Both have the same effect by calling.
Can you tell me their difference? thanks a lot.

From your point of view, there is no difference. They are both values defined by using “function literals”. The REPL shows you that they are both “Lambda…” which stands for function literal:

 ➜ scala
Welcome to Scala 3.1.0 (11.0.13, Java OpenJDK 64-Bit Server VM).
Type in expressions for evaluation. Or try :help.
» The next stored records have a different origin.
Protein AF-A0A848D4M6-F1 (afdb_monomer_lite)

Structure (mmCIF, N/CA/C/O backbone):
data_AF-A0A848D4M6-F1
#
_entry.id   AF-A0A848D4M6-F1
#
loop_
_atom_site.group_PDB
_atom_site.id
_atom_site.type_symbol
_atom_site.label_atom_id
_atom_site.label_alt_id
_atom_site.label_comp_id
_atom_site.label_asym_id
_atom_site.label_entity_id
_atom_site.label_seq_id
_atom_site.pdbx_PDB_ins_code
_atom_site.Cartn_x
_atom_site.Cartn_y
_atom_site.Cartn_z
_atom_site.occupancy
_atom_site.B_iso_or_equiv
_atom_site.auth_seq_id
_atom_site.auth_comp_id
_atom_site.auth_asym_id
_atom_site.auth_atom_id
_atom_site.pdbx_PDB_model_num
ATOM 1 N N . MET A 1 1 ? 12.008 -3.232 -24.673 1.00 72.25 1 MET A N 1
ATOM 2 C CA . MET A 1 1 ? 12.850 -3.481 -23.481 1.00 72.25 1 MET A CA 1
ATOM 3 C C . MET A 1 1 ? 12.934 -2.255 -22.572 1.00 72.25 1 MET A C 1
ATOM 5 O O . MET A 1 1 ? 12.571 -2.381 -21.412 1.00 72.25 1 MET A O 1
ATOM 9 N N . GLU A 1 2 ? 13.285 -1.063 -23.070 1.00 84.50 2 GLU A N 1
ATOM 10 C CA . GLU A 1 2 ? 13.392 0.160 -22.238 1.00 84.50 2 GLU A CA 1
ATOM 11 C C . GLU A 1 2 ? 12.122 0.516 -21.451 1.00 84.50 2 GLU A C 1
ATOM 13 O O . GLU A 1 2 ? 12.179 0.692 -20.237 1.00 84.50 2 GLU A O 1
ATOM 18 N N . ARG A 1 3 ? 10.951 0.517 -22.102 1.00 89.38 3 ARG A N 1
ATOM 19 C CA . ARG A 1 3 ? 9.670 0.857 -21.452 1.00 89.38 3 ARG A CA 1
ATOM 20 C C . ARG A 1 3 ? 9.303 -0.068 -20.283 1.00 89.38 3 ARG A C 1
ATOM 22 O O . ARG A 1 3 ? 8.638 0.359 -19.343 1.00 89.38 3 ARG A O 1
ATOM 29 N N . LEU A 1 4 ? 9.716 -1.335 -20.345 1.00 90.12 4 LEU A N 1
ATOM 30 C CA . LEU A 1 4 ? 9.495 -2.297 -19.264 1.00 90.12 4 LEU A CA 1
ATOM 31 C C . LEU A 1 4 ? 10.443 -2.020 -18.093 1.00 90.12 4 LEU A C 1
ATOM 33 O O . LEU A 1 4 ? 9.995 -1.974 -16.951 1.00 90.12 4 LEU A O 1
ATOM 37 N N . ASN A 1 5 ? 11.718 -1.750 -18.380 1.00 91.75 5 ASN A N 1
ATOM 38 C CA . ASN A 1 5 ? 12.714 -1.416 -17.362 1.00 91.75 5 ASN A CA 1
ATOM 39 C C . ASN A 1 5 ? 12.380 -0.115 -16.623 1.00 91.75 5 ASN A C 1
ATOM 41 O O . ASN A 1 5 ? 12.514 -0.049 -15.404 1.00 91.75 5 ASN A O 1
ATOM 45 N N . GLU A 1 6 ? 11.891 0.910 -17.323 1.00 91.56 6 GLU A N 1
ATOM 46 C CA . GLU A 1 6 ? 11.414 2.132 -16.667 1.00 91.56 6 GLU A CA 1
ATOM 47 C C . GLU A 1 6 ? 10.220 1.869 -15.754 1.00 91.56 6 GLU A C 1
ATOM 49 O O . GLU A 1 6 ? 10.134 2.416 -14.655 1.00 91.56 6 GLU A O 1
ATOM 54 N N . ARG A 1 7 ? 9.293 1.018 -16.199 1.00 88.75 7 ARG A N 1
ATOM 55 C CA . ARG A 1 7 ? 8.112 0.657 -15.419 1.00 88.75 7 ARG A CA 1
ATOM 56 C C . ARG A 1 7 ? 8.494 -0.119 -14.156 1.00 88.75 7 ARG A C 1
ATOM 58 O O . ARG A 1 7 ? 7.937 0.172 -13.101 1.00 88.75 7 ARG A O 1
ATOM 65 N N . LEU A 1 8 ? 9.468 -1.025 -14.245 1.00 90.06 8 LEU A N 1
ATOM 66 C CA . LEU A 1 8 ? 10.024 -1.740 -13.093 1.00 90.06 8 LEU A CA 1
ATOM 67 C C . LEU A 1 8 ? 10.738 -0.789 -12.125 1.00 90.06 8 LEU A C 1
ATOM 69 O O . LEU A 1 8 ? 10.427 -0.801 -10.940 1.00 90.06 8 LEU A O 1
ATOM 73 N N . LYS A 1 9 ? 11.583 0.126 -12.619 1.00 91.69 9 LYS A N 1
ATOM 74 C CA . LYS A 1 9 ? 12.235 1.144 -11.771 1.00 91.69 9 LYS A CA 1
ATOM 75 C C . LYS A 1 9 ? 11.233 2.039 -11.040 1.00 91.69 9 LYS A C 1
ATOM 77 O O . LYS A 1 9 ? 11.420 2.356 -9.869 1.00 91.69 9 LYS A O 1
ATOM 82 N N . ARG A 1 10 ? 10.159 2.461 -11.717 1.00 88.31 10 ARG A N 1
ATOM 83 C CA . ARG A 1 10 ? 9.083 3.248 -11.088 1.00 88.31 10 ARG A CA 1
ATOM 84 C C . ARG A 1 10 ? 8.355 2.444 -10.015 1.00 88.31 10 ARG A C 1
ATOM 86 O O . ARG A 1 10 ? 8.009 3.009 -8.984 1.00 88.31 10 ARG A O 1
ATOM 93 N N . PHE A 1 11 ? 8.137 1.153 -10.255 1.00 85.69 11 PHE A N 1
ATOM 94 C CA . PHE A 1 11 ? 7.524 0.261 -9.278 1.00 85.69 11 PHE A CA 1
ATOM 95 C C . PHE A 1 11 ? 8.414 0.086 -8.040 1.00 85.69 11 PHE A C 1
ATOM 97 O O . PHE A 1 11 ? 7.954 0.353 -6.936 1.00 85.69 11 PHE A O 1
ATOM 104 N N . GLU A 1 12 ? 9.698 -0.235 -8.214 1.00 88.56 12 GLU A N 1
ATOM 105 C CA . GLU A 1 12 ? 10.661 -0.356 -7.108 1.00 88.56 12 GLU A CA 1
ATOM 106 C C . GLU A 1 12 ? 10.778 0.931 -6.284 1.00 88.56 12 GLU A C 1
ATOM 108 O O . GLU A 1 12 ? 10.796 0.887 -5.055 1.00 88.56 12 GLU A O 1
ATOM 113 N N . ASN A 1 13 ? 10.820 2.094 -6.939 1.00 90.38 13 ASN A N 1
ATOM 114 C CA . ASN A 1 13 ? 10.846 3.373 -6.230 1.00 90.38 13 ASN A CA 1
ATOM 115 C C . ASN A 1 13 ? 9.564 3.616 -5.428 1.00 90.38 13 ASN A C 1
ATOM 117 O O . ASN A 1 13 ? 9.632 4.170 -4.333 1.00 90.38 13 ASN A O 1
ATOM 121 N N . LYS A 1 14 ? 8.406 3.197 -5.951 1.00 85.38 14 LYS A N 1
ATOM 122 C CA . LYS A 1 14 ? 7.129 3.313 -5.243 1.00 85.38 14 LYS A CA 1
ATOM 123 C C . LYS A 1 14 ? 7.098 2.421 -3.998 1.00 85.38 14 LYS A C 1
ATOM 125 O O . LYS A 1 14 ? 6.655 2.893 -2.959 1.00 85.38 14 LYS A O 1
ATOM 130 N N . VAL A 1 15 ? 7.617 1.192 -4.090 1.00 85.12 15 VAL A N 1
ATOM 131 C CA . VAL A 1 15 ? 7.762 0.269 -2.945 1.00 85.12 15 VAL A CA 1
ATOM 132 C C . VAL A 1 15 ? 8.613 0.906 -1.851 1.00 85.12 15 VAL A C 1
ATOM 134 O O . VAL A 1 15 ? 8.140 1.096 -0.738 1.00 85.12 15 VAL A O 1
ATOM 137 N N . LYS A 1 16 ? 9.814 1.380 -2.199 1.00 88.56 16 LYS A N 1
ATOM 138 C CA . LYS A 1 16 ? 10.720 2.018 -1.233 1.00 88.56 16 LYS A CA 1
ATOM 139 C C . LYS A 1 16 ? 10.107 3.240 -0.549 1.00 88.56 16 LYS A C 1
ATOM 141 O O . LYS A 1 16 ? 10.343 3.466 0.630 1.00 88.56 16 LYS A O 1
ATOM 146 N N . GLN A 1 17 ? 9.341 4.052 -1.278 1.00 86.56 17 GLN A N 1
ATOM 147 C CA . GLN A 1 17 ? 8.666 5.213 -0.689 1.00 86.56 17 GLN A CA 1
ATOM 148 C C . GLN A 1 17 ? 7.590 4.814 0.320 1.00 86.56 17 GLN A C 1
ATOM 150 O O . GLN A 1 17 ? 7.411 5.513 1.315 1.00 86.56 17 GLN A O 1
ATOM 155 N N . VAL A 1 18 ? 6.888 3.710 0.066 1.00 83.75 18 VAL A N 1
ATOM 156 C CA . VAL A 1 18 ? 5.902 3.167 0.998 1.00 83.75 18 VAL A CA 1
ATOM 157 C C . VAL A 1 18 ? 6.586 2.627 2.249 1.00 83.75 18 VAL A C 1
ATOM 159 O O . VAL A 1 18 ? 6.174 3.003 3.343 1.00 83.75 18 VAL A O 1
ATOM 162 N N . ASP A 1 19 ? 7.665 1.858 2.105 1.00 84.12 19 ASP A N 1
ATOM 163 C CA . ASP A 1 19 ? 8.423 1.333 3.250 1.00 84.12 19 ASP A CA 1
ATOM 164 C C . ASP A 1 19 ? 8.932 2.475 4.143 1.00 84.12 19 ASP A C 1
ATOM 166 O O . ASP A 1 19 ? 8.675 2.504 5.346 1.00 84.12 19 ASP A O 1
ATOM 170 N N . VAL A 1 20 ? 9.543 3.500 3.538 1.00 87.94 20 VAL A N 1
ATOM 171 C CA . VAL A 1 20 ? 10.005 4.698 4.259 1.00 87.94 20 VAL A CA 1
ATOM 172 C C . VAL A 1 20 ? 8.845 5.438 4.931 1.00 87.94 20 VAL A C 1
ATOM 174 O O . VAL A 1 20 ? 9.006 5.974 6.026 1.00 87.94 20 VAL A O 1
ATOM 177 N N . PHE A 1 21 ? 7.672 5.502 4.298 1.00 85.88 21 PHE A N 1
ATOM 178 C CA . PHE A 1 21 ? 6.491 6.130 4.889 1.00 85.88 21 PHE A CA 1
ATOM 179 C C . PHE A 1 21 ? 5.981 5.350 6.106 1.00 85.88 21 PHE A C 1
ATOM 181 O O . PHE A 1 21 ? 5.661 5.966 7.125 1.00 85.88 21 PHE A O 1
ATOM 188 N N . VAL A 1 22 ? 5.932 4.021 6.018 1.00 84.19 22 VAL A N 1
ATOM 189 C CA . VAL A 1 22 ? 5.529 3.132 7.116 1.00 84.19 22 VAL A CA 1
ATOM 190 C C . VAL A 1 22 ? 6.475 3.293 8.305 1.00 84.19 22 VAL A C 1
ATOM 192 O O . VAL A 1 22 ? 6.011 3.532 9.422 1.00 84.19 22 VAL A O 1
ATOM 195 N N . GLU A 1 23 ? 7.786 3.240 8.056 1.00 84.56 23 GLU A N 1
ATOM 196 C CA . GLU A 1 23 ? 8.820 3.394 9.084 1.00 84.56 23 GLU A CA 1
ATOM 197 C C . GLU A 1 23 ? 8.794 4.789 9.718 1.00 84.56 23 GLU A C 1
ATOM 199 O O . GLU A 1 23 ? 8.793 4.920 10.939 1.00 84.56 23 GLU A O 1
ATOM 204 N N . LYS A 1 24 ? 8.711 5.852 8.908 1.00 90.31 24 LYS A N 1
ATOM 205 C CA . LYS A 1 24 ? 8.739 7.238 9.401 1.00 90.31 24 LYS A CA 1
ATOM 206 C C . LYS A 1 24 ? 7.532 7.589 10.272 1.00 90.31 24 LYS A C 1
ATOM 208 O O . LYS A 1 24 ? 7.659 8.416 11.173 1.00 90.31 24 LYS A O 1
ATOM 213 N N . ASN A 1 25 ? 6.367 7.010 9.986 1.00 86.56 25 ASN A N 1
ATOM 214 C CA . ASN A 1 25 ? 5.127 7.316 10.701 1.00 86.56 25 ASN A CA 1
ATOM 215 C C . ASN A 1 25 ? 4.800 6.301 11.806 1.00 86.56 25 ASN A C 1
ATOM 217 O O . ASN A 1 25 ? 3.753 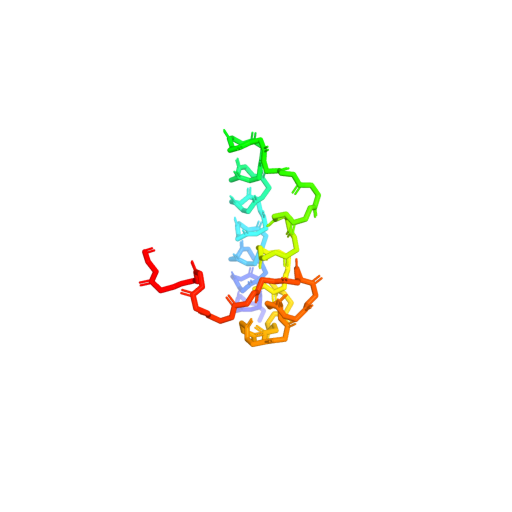6.437 12.433 1.00 86.56 25 ASN A O 1
ATOM 221 N N . ASN A 1 26 ? 5.669 5.310 12.061 1.00 84.69 26 ASN A N 1
ATOM 222 C CA . ASN A 1 26 ? 5.438 4.241 13.040 1.00 84.69 26 ASN A CA 1
ATOM 223 C C . ASN A 1 26 ? 4.046 3.602 12.902 1.00 84.69 26 ASN A C 1
ATOM 225 O O . ASN A 1 26 ? 3.363 3.361 13.901 1.00 84.69 26 ASN A O 1
ATOM 229 N N . LEU A 1 27 ? 3.613 3.355 11.661 1.00 83.12 27 LEU A N 1
ATOM 230 C CA . LEU A 1 27 ? 2.281 2.812 11.409 1.00 83.12 27 LEU A CA 1
ATOM 231 C C . LEU A 1 27 ? 2.129 1.460 12.102 1.00 83.12 27 LEU A C 1
ATOM 233 O O . LEU A 1 27 ? 2.978 0.571 11.967 1.00 83.12 27 LEU A O 1
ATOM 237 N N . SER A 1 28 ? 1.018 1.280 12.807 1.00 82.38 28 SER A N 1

scala> val status: Int => String = { case 200 => "ok"; case 500 => "error"; case other => "unknown" }
val status: Int => String = Lambda$1362/0x00000008406bc840@299a43d9

scala> val status2: Int => String = x => if x == 200 then "ok" else if x == 500 then "error" else "unknown"
val status2: Int => String = Lambda$1384/0x00000008406f1840@1be3f8f8

You are simply using pattern matching (plus the partial function syntax) in the first one (then making it a complete function by having a final case that matches every pattern), and if/else in the second one. The only difference is a matter of choice/taste between pattern matching versus if/else. It’s not related to anonymous functions. You could write these same functions with def too:

scala> def stat(x: Int): String = x match
     |   case 200 => "ok"
     |   case 500 => "error"
     |   case other => "unknown"
     |
def stat(x: Int): String

scala> def stat2(x: Int): String =
     |   if x == 200 then "ok"
     |   else if x == 500 then "error"
     |   else "unknown"
     |
def stat2(x: Int): String

So far, no difference. Just if/else versus pattern matching. Doesn’t matter if it’s an anonymous function or not.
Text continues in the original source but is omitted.